Saved data entries:

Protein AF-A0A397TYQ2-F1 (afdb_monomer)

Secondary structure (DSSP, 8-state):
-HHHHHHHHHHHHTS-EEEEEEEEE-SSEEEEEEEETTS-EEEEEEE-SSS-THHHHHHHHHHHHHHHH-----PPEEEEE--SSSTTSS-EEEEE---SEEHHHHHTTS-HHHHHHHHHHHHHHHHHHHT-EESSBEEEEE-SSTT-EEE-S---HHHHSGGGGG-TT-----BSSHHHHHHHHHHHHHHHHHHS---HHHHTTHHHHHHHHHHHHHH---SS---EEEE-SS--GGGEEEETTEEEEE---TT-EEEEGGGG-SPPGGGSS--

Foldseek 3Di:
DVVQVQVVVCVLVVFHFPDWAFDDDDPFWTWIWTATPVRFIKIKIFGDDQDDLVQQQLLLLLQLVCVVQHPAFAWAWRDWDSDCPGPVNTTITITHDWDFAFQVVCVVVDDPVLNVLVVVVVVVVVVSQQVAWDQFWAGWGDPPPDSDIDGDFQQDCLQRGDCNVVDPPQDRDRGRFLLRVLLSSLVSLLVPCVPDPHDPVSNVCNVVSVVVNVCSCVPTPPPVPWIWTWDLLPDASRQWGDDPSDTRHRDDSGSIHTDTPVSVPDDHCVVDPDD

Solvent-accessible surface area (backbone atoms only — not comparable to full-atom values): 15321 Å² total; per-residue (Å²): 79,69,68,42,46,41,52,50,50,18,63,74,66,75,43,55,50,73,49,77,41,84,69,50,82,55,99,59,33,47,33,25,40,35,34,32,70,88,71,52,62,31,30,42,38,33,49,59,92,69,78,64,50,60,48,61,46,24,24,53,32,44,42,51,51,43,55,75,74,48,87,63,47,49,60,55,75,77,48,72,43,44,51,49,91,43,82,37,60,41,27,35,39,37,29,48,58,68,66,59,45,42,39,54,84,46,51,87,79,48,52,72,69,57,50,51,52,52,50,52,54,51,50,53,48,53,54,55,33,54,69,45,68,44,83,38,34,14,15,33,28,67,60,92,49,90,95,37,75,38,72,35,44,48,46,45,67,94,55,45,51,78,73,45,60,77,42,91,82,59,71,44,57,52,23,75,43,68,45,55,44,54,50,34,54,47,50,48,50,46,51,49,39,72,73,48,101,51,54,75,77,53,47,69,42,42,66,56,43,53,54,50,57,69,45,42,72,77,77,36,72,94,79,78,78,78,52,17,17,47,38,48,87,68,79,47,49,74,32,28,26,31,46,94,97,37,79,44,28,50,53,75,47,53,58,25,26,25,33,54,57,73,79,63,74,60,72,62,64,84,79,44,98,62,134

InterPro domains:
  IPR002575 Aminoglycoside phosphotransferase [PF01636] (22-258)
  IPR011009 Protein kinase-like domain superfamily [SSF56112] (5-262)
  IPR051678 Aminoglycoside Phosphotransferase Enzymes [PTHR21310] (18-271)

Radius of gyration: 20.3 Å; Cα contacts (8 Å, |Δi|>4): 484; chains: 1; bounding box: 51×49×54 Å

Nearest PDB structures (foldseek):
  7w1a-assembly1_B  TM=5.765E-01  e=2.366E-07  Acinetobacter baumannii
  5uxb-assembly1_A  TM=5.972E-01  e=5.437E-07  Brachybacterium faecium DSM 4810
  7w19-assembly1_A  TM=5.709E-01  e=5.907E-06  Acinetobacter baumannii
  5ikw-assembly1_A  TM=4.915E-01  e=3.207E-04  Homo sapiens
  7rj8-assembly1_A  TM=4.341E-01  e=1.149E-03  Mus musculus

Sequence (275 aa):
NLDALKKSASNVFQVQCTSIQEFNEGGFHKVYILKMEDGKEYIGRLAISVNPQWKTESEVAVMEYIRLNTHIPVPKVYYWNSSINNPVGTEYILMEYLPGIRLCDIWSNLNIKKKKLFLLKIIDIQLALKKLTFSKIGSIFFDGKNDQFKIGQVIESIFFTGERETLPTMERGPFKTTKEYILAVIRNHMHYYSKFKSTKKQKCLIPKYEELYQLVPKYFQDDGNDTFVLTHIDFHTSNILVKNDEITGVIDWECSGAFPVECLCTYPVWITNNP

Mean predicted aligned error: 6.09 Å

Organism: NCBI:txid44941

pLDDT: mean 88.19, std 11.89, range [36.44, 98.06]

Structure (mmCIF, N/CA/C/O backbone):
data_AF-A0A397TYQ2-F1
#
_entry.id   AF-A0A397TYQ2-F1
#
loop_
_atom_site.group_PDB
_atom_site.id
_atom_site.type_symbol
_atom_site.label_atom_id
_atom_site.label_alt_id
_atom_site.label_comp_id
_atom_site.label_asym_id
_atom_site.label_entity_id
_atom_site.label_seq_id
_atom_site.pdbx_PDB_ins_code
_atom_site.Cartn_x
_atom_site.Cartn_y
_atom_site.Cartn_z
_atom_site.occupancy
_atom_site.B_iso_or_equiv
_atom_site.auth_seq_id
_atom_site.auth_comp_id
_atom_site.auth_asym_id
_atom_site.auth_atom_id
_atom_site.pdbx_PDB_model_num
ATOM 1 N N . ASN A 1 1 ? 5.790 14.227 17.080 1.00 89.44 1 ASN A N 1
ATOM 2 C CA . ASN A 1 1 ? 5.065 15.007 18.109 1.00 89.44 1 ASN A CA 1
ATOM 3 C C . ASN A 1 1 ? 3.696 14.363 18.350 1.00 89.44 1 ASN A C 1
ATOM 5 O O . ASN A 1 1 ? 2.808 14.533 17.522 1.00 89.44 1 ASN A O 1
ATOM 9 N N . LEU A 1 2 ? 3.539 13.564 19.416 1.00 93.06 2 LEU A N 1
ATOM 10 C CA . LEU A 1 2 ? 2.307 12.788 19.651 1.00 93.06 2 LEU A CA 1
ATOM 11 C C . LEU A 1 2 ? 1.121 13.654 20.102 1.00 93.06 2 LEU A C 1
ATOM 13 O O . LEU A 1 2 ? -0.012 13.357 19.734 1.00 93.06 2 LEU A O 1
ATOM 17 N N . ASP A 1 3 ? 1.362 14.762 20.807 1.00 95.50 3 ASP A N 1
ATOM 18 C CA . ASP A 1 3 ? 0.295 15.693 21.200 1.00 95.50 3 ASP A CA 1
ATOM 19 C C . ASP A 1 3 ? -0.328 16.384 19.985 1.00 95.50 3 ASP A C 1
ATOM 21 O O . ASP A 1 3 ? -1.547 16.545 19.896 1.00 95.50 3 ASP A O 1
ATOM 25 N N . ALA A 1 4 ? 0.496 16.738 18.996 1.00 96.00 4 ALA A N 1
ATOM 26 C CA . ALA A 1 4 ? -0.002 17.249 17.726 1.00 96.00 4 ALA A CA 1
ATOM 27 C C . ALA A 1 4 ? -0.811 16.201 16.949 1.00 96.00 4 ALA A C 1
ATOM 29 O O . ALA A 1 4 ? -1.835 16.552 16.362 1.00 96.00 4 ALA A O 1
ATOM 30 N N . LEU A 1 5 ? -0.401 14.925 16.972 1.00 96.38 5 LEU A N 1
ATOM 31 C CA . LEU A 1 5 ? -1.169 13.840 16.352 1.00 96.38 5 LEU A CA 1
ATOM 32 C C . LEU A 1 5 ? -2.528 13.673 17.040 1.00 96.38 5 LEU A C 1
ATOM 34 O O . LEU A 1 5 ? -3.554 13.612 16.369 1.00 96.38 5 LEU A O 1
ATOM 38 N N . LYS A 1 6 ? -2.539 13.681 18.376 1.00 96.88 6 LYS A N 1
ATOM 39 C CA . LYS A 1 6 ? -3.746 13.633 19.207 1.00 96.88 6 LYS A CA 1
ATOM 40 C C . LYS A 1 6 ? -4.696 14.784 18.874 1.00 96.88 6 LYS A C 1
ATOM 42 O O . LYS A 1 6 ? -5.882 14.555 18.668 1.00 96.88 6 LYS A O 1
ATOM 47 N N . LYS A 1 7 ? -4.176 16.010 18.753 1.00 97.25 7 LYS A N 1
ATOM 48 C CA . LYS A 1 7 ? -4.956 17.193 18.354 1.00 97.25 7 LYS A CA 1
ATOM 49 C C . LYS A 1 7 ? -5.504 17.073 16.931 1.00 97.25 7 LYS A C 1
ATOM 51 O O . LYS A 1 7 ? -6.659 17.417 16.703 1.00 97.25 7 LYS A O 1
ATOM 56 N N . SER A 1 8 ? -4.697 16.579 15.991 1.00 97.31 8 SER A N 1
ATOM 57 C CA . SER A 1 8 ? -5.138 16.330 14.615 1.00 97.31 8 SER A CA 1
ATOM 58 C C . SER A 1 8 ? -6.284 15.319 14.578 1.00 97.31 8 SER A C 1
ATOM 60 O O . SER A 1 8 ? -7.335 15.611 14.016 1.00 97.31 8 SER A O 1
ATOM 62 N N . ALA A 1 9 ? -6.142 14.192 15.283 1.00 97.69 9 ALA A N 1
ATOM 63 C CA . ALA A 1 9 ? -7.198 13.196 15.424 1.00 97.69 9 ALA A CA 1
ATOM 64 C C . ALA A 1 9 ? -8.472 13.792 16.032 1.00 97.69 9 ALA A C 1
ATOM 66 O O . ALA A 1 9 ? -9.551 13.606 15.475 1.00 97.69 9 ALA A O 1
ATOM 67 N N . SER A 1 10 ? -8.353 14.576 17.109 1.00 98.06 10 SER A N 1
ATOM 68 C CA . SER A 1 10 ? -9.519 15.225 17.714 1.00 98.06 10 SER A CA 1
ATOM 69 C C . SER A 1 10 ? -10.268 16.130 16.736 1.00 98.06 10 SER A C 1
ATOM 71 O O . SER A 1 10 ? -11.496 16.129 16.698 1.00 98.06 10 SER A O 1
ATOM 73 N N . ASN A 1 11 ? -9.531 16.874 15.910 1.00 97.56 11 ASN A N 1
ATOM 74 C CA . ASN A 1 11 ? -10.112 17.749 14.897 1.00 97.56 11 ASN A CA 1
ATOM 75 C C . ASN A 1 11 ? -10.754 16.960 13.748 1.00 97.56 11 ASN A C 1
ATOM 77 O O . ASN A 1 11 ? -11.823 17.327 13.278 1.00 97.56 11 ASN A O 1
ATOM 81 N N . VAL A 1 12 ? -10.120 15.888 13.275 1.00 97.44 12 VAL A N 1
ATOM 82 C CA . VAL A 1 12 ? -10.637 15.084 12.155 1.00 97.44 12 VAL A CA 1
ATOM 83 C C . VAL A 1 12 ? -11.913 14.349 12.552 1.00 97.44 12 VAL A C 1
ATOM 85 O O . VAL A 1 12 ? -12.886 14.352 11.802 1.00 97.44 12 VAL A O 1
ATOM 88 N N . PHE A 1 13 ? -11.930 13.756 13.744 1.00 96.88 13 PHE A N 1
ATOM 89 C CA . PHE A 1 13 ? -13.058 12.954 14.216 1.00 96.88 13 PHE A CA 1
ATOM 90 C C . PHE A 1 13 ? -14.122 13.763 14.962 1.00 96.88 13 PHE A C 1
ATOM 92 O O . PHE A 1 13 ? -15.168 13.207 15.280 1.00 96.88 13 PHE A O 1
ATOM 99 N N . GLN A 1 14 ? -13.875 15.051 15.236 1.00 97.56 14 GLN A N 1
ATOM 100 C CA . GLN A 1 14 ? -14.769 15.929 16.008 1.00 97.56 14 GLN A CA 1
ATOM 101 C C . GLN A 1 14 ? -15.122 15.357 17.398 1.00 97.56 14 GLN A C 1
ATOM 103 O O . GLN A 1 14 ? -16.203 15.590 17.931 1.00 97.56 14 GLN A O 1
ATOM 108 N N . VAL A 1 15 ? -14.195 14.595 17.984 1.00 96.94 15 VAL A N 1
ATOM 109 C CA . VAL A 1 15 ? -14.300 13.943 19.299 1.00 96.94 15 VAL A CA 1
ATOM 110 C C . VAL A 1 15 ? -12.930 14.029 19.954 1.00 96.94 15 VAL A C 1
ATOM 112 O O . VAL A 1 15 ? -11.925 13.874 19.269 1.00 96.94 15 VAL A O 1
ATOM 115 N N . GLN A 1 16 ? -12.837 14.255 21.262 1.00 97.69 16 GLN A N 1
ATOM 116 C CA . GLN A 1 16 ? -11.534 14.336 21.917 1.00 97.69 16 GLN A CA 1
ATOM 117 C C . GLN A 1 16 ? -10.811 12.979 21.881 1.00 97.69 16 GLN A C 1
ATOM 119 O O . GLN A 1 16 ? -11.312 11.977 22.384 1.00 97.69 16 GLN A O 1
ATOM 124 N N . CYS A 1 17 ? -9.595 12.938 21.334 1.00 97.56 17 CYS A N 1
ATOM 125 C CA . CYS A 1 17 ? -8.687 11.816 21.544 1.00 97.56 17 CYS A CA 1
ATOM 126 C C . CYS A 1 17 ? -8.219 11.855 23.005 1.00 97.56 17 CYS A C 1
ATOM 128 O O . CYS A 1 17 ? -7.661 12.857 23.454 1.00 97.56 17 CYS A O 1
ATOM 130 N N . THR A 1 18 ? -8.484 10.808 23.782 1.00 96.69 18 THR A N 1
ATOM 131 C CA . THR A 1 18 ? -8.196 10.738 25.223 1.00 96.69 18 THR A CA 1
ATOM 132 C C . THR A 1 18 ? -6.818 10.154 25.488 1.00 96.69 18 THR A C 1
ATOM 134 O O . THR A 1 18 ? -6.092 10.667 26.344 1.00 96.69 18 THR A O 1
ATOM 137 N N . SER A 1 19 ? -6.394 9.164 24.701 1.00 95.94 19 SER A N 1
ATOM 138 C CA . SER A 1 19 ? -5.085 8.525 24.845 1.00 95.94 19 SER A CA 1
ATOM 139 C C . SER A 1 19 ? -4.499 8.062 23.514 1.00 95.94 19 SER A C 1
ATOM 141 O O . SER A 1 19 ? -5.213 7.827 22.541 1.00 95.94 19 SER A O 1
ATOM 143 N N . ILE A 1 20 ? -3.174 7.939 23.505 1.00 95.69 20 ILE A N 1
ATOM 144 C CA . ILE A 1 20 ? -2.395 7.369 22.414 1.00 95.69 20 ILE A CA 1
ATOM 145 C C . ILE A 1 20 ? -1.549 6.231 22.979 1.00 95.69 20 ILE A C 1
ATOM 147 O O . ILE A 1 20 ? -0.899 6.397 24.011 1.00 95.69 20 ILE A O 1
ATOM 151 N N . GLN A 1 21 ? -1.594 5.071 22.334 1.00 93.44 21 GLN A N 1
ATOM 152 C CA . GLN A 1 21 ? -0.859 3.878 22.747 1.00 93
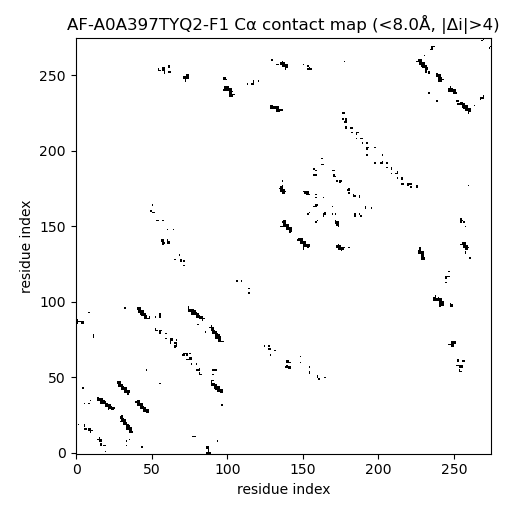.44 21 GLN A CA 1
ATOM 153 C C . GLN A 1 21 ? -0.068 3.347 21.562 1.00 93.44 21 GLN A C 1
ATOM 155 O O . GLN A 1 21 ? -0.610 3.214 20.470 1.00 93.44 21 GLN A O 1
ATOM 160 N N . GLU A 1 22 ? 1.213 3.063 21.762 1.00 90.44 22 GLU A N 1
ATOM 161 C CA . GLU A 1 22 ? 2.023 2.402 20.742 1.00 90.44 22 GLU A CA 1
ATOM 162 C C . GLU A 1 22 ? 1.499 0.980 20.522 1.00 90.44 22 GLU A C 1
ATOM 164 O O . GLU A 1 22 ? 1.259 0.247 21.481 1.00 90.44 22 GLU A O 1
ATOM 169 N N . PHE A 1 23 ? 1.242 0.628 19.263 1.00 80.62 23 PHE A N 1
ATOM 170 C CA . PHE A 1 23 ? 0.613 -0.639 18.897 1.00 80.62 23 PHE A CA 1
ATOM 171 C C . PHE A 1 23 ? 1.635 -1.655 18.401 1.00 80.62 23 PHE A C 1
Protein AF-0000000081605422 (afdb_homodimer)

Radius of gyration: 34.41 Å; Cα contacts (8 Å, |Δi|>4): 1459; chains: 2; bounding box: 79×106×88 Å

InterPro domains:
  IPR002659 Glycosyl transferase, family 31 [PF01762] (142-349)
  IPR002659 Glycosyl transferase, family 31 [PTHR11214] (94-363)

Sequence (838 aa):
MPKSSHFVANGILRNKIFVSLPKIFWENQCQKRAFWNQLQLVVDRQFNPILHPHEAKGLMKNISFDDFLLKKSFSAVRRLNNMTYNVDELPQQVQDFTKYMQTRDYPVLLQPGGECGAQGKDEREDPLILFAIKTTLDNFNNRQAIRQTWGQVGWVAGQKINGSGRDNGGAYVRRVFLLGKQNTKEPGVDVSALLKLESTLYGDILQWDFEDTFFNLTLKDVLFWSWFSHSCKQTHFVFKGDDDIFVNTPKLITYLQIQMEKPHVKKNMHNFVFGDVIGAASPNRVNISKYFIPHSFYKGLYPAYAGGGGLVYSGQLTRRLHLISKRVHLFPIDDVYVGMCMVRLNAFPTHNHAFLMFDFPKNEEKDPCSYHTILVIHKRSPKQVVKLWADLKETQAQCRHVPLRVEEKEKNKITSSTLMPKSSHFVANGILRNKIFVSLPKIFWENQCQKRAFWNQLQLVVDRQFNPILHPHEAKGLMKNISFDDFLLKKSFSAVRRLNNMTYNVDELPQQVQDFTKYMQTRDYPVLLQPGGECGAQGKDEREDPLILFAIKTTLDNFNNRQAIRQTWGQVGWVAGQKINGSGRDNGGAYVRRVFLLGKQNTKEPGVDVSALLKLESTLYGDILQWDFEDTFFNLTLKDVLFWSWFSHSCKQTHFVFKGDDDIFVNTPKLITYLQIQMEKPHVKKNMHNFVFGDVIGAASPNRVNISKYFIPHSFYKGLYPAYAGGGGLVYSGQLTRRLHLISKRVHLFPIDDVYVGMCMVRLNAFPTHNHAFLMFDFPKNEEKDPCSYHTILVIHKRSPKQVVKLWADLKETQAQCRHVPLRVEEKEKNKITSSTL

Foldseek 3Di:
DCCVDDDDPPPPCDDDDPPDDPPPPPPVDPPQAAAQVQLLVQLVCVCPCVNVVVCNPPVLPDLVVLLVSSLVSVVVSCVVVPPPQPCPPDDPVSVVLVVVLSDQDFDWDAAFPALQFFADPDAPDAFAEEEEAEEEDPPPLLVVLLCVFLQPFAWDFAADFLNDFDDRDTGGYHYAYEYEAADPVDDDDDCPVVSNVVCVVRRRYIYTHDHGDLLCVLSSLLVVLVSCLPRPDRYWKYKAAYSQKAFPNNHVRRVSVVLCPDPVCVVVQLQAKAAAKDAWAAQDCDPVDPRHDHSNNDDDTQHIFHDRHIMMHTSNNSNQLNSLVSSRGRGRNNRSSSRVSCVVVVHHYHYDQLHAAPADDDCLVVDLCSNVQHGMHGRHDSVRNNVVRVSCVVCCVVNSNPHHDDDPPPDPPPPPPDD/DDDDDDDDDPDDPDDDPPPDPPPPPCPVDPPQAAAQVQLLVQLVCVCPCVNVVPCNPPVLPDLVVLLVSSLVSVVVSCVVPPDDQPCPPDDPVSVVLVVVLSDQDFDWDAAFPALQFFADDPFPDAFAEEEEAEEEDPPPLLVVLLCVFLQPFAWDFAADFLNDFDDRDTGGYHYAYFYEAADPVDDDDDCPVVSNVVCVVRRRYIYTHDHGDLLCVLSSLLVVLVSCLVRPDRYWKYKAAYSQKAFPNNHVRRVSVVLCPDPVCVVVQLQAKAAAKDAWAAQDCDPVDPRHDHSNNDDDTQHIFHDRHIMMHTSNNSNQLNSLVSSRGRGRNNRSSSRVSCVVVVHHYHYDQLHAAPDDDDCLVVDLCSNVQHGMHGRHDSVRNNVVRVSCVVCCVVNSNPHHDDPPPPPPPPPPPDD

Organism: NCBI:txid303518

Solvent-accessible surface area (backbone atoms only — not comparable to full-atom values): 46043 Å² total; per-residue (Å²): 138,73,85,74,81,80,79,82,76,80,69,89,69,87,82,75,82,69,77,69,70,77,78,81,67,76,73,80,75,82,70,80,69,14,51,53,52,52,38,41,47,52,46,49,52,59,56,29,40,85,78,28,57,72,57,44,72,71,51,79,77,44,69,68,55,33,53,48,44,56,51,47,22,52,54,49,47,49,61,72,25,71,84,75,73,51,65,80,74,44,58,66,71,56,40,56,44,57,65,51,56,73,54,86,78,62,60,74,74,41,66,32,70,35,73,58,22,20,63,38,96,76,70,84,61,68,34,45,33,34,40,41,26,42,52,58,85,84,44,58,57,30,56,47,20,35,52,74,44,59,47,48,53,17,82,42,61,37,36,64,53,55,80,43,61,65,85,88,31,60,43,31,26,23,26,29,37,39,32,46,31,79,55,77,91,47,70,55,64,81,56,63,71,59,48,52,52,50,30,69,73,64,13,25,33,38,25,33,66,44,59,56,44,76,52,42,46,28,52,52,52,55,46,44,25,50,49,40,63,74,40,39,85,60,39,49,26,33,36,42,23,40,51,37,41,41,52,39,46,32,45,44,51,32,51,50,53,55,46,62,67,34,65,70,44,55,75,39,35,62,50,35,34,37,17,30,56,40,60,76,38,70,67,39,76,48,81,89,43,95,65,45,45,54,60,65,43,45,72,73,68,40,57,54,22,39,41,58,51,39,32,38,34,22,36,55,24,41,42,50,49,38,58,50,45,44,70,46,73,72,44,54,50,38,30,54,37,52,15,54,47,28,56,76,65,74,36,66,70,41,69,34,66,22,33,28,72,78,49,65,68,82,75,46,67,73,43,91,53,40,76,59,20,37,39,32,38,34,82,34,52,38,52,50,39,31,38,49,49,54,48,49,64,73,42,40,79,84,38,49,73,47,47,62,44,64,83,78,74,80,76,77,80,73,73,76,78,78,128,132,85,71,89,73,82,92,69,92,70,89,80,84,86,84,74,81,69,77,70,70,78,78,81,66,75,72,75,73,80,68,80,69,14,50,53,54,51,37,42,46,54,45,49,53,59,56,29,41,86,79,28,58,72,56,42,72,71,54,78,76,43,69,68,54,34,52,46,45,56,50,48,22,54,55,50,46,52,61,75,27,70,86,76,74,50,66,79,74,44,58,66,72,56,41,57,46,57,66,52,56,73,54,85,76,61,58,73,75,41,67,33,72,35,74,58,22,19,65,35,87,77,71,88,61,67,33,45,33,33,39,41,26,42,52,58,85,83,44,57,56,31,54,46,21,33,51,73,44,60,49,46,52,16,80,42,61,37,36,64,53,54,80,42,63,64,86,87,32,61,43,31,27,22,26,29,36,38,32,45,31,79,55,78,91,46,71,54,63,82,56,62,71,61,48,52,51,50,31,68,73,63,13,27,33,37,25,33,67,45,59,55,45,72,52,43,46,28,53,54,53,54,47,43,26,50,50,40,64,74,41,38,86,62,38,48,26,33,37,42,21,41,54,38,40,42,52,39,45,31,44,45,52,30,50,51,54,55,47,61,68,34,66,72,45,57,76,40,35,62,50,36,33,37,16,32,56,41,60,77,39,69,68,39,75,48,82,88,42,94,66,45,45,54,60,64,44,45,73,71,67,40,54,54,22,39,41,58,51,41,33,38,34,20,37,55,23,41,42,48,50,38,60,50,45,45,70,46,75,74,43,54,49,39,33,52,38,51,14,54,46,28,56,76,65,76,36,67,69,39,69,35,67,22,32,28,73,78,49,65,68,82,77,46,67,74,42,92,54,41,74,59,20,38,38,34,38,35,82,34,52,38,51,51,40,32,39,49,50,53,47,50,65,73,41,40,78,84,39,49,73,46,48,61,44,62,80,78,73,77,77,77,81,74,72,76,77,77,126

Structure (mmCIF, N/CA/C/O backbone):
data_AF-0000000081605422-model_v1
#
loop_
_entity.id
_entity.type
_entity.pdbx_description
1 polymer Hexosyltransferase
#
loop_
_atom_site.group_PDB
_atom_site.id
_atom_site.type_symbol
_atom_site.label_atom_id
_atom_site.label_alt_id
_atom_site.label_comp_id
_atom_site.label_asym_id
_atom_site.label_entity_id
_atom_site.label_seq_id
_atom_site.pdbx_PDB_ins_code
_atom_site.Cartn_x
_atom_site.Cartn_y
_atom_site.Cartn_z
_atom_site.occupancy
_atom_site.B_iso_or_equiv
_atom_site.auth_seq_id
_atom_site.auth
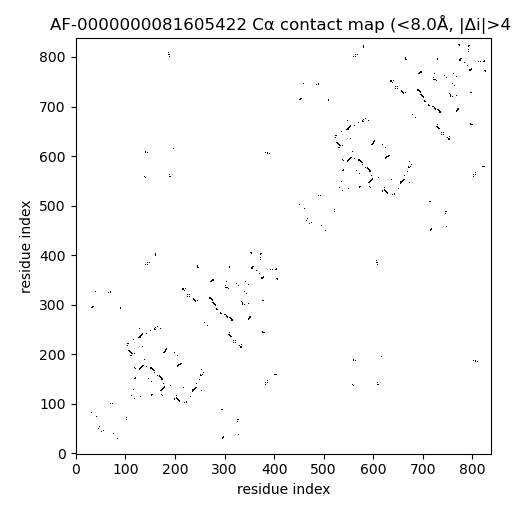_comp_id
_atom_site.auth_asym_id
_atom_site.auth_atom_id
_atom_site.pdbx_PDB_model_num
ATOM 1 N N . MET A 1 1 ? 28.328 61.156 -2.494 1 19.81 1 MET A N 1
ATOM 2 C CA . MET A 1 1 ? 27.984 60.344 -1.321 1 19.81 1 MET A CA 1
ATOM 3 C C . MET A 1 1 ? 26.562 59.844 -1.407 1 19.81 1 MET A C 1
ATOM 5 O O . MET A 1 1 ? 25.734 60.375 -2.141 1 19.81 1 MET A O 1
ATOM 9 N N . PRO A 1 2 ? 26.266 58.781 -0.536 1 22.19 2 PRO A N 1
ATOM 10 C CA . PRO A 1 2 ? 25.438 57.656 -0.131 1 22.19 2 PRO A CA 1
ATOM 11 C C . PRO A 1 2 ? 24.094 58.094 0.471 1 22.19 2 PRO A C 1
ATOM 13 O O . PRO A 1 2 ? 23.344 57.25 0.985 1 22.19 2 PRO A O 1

EXERCISE OBJECTIVE:
Show every line of the entries above where the word "Radius" occurs.

RESULT FOR THIS EXERCISE:
Radius of gyration: 20.3 Å; Cα contacts (8 Å, |Δi|>4): 484; chains: 1; bounding box: 51×49×54 Å
Radius of gyration: 34.41 Å; Cα contacts (8 Å, |Δi|>4): 1459; chains: 2; bounding box: 79×106×88 Å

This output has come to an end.